Samarás: "Grecia está intentando cambiar"

Antonis Samarás, que realizó su primer viaje al extranjero en calidad de primer ministro, dijo que el informe de la troika solo constataría que el nuevo Gobierno está consiguiendo resultados y que los hechos terminarían siendo más convincentes que las palabras. “Grecia puede tener éxito y está intentando cambiar”, dijo el político griego, quien señaló que el ejecutivo presentará en las próximas semanas un paquete de recortes por valor de al menos 11.700 millones de euros. “Quiero reconstruir el capital de credibilidad de nuestro país, poner en marcha el programa, respetar nuestros compromisos, cumplir nuestros objetivos y sacar a Grecia de la crisis”.

Como era de esperar, Samaras evitó este viernes incomodar a su importante anfitriona y llevó a cabo una defensa casi romántica de los sacrificios que está haciendo el pueblo griego. Evitó, por ejemplo, repetir su plegaria destinada a conseguir un plazo de gracia para cumplir con sus obligaciones y recordó a los periodistas que en el breve encuentro sostenido con la canciller solo habían hablado sobre grandes temas políticos. “Un gran prioridad en mi país es el crecimiento [de la economía]. y el crecimiento necesita impulsos”, dijo.

“Somos un pueblo orgulloso y no queremos depender de dinero prestado”, insistió Samaras al recordar que su país necesita una oportunidad para impulsar el crecimiento económico. “Para dinamizar el crecimiento, necesitamos más tiempo para respirar”, añadió, en la única referencia que hizo con respecto a su plan de buscar el apoyo de Alemania y Francia para obtener más tiempo para completar las reformas exigidas por la troika.

Durante la breve comparecencia ante la prensa, Samaras destacó que el encuentro había servido para poner en marcha una nueva relación entre los dos países y expresó su malestar ante las continuas declaraciones alarmistas, formuladas principalmente en Berlín por destacados miembros del Gobierno alemán y de los partidos que integran la coalición, relacionadas con un posible abandono de Grecia de la zona euro. “Esas declaraciones disuaden a los posibles inversionistas y dificultan el trabajo del Gobierno griego”, dijo.

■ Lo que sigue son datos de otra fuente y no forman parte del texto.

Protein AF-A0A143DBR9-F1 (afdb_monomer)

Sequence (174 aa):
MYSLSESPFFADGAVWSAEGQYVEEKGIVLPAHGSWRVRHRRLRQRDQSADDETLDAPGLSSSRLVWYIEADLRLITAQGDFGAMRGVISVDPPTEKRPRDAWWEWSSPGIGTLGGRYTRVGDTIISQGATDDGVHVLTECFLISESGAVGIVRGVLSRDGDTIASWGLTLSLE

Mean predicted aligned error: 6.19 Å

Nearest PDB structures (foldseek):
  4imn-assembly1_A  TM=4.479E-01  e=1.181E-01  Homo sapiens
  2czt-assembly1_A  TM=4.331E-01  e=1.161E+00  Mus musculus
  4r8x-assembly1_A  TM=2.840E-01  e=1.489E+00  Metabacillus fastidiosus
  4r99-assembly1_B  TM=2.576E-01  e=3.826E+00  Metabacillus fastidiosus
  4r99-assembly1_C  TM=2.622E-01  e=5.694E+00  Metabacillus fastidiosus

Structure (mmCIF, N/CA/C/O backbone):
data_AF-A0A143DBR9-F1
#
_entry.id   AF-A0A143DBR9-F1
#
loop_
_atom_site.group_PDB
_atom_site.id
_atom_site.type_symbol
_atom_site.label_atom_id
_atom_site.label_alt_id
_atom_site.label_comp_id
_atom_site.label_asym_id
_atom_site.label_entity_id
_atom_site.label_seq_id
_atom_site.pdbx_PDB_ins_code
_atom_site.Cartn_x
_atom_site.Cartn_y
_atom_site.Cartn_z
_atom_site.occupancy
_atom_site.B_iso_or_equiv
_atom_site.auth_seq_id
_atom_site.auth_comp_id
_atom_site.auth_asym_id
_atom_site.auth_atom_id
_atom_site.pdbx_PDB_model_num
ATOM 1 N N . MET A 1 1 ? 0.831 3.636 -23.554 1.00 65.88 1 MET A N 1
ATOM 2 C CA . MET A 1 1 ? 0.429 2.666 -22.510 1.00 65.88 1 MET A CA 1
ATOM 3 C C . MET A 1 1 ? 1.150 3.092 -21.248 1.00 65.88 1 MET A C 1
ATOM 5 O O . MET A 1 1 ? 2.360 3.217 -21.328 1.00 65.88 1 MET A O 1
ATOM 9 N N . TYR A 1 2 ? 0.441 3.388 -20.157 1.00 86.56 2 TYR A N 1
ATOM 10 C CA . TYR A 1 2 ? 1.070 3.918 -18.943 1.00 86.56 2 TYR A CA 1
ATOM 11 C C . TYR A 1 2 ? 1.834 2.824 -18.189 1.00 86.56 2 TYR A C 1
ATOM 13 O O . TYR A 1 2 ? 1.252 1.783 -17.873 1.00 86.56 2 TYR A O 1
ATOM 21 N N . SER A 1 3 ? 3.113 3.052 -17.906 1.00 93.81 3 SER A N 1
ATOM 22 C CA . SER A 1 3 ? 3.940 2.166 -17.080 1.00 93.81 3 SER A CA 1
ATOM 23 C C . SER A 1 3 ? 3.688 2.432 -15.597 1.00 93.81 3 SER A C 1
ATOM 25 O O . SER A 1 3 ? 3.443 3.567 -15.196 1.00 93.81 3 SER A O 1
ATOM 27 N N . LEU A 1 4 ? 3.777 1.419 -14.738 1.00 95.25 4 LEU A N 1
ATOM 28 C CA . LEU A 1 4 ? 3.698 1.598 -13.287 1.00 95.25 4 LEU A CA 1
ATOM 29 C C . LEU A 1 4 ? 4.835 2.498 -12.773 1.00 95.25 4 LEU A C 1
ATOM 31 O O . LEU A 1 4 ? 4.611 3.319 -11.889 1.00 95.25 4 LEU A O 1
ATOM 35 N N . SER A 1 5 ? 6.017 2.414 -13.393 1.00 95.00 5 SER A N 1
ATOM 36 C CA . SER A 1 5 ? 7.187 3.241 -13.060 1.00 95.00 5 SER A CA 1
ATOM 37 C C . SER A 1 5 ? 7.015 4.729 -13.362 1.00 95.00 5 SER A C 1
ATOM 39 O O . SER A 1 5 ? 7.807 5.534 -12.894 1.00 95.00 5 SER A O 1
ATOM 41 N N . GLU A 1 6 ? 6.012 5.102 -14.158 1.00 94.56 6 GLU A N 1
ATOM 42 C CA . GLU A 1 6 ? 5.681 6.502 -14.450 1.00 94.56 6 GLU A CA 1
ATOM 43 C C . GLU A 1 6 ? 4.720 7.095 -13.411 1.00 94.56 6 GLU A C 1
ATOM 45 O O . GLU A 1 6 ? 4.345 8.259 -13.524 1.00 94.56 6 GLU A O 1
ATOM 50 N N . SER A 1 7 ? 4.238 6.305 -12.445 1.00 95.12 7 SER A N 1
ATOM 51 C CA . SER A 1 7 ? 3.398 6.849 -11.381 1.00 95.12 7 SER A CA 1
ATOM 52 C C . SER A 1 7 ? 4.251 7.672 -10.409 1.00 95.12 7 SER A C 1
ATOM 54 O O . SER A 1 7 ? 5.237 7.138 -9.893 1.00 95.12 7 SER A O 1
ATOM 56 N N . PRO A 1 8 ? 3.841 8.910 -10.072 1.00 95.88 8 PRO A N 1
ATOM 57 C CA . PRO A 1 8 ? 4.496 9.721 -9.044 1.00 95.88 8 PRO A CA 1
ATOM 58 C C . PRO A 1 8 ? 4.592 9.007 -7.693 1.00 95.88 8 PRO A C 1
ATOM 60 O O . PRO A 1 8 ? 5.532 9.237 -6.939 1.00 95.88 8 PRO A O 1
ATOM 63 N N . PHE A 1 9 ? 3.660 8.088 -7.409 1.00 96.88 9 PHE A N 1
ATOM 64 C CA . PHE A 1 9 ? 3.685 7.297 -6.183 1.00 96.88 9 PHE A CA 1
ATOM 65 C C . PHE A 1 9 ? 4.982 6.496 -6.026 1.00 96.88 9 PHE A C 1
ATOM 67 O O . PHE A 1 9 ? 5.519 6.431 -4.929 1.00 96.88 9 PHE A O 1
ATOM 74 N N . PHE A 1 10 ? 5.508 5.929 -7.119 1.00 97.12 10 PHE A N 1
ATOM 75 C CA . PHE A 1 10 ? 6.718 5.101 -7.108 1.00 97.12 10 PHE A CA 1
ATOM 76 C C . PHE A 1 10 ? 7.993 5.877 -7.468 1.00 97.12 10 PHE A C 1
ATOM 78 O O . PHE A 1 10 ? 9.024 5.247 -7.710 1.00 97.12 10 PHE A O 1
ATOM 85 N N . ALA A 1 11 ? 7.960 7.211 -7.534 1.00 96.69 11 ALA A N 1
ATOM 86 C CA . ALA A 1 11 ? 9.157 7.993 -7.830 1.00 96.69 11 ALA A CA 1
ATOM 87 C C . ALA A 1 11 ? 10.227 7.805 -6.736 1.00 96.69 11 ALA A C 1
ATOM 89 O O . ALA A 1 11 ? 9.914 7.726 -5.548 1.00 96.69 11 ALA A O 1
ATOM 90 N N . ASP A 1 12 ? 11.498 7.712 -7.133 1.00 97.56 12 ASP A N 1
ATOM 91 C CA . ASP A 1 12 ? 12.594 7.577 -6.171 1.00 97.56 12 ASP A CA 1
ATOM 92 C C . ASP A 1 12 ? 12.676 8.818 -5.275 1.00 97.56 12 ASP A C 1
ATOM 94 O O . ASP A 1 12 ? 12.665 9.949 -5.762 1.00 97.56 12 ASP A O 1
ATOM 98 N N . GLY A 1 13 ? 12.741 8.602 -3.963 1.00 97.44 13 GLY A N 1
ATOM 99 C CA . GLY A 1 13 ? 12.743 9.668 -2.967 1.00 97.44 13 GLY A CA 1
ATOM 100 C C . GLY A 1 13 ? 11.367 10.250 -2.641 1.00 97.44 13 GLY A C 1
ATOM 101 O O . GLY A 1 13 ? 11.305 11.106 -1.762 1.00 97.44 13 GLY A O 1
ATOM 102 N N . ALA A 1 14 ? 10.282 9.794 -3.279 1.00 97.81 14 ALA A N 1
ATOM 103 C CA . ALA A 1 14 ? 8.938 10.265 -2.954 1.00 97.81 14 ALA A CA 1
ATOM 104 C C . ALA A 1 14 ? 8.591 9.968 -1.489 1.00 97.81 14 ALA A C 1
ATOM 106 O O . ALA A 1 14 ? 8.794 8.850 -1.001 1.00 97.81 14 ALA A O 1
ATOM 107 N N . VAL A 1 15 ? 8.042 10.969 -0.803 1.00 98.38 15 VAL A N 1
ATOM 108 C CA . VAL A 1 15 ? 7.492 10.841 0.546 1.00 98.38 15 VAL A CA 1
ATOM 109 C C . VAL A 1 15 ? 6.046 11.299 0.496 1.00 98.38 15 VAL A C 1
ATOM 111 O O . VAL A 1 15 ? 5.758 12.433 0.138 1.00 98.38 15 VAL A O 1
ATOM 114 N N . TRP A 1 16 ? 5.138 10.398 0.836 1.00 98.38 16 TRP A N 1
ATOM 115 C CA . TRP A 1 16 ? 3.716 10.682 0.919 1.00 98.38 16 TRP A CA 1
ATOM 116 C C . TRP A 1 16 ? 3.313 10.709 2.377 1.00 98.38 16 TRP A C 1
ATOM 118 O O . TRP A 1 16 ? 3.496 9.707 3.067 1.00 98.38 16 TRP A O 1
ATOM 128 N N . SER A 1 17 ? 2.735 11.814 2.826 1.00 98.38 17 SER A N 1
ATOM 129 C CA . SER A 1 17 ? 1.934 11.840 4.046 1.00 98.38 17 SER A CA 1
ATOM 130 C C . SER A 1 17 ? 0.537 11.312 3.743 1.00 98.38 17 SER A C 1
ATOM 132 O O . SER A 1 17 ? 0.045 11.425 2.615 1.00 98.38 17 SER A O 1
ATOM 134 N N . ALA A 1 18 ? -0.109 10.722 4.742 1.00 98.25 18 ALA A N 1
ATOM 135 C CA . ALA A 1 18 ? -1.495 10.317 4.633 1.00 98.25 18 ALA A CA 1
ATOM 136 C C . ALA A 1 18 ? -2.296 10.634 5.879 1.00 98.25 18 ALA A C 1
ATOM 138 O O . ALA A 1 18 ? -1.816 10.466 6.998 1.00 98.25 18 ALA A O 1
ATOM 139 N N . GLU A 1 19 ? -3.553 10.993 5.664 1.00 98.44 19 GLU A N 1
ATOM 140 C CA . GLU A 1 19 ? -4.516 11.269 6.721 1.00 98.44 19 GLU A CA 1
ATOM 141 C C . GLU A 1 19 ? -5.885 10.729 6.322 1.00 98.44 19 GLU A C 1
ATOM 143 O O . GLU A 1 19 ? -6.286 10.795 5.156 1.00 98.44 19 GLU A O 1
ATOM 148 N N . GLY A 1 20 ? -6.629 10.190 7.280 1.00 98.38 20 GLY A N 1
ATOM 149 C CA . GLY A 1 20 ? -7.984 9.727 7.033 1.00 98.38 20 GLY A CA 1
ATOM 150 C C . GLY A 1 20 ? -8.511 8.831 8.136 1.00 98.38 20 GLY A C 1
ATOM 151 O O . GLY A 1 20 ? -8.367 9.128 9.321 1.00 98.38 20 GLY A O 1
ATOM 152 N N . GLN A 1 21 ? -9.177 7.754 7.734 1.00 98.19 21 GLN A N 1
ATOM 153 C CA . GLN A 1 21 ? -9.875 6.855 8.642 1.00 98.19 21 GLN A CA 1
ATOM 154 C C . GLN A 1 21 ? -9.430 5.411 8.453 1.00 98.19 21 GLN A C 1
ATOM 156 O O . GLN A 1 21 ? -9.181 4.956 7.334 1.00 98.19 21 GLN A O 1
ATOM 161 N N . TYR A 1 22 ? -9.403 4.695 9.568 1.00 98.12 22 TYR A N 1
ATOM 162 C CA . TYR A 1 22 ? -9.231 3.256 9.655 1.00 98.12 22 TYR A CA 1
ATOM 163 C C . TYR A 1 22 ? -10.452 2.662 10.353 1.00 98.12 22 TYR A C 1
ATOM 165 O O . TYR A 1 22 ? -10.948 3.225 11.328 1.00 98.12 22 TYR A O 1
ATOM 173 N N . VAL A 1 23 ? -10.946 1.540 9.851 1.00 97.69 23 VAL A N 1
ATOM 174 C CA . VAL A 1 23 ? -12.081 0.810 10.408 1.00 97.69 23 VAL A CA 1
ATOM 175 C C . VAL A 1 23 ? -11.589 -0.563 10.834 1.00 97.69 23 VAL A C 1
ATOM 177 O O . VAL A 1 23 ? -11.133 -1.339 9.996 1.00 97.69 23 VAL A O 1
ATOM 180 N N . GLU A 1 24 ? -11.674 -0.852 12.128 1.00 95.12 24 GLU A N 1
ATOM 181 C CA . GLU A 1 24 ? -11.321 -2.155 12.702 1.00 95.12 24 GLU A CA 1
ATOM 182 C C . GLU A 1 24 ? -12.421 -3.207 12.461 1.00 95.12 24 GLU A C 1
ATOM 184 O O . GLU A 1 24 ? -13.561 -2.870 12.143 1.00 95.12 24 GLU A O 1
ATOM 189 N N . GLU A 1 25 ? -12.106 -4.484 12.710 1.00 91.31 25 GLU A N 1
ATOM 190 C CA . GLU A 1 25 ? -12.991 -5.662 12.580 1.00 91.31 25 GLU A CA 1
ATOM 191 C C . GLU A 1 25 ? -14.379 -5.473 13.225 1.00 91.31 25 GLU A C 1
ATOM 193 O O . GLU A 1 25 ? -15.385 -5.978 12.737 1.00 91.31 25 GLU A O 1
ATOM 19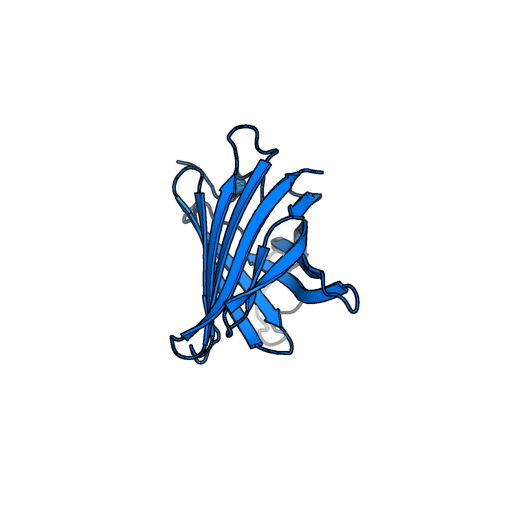8 N N . LYS A 1 26 ? -14.468 -4.694 14.310 1.00 91.31 26 LYS A N 1
ATOM 199 C CA . LYS A 1 26 ? -15.725 -4.425 15.034 1.00 91.31 26 LYS A CA 1
ATOM 200 C C . LYS A 1 26 ? -16.483 -3.189 14.536 1.00 91.31 26 LYS A C 1
ATOM 202 O O . LYS A 1 26 ? -17.418 -2.742 15.198 1.00 91.31 26 LYS A O 1
ATOM 207 N N . GLY A 1 27 ? -16.064 -2.605 13.415 1.00 93.81 27 GLY A N 1
ATOM 208 C CA . GLY A 1 27 ? -16.627 -1.370 12.866 1.00 93.81 27 GLY A CA 1
ATOM 209 C C . GLY A 1 27 ? -16.213 -0.104 13.622 1.00 93.81 27 GLY A C 1
ATOM 210 O O . GLY A 1 27 ? -16.807 0.952 13.413 1.00 93.81 27 GLY A O 1
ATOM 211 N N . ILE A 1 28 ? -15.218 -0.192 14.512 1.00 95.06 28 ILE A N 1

Los democristianos, críticos con Grecia

La petición de Samarás incomodó a Merkel, quien salió como pudo del trance. La canciller dijo que todos los miembros de la colación de su Gobierno compartían su posición y deseaban que Grecia siguiera perteneciendo a la zona euro. Al parecer, la canciller no había visto las noticias de la mañana en la televisión, donde fue entrevistado el poderoso jefe del grupo parlamentario demócratacristiano, Volker Kauder. El político del partido de Merkel advirtió que ya no había más dinero para prestarle a Grecia y que la unión monetaria europea podría resistir sin problemas una salida de Grecia del euro. “Yo parto del hecho de que no será un problema para el euro” dijo Kauder.

Y Merkel omitió también referirse a que hoy mismo se había conocido la existencia de un grupo especial de trabajo en el propio seno del Ejecutivo alemán, que analiza bajo la dirección del secretario de Estado del Ministerio de Finanzas, Thomas Steffen, las consecuencias que puede tener para Alemania y el resto de los países de la eurozona, una posible salida de Grecia. “Establecen cálculos y reflexionan sobre como se puede impedir un efecto dominó”, señala un funcionario del Ministerio, citado por el periódico Financial Times Deutschland, que descubrió la existencia del grupo de trabajo.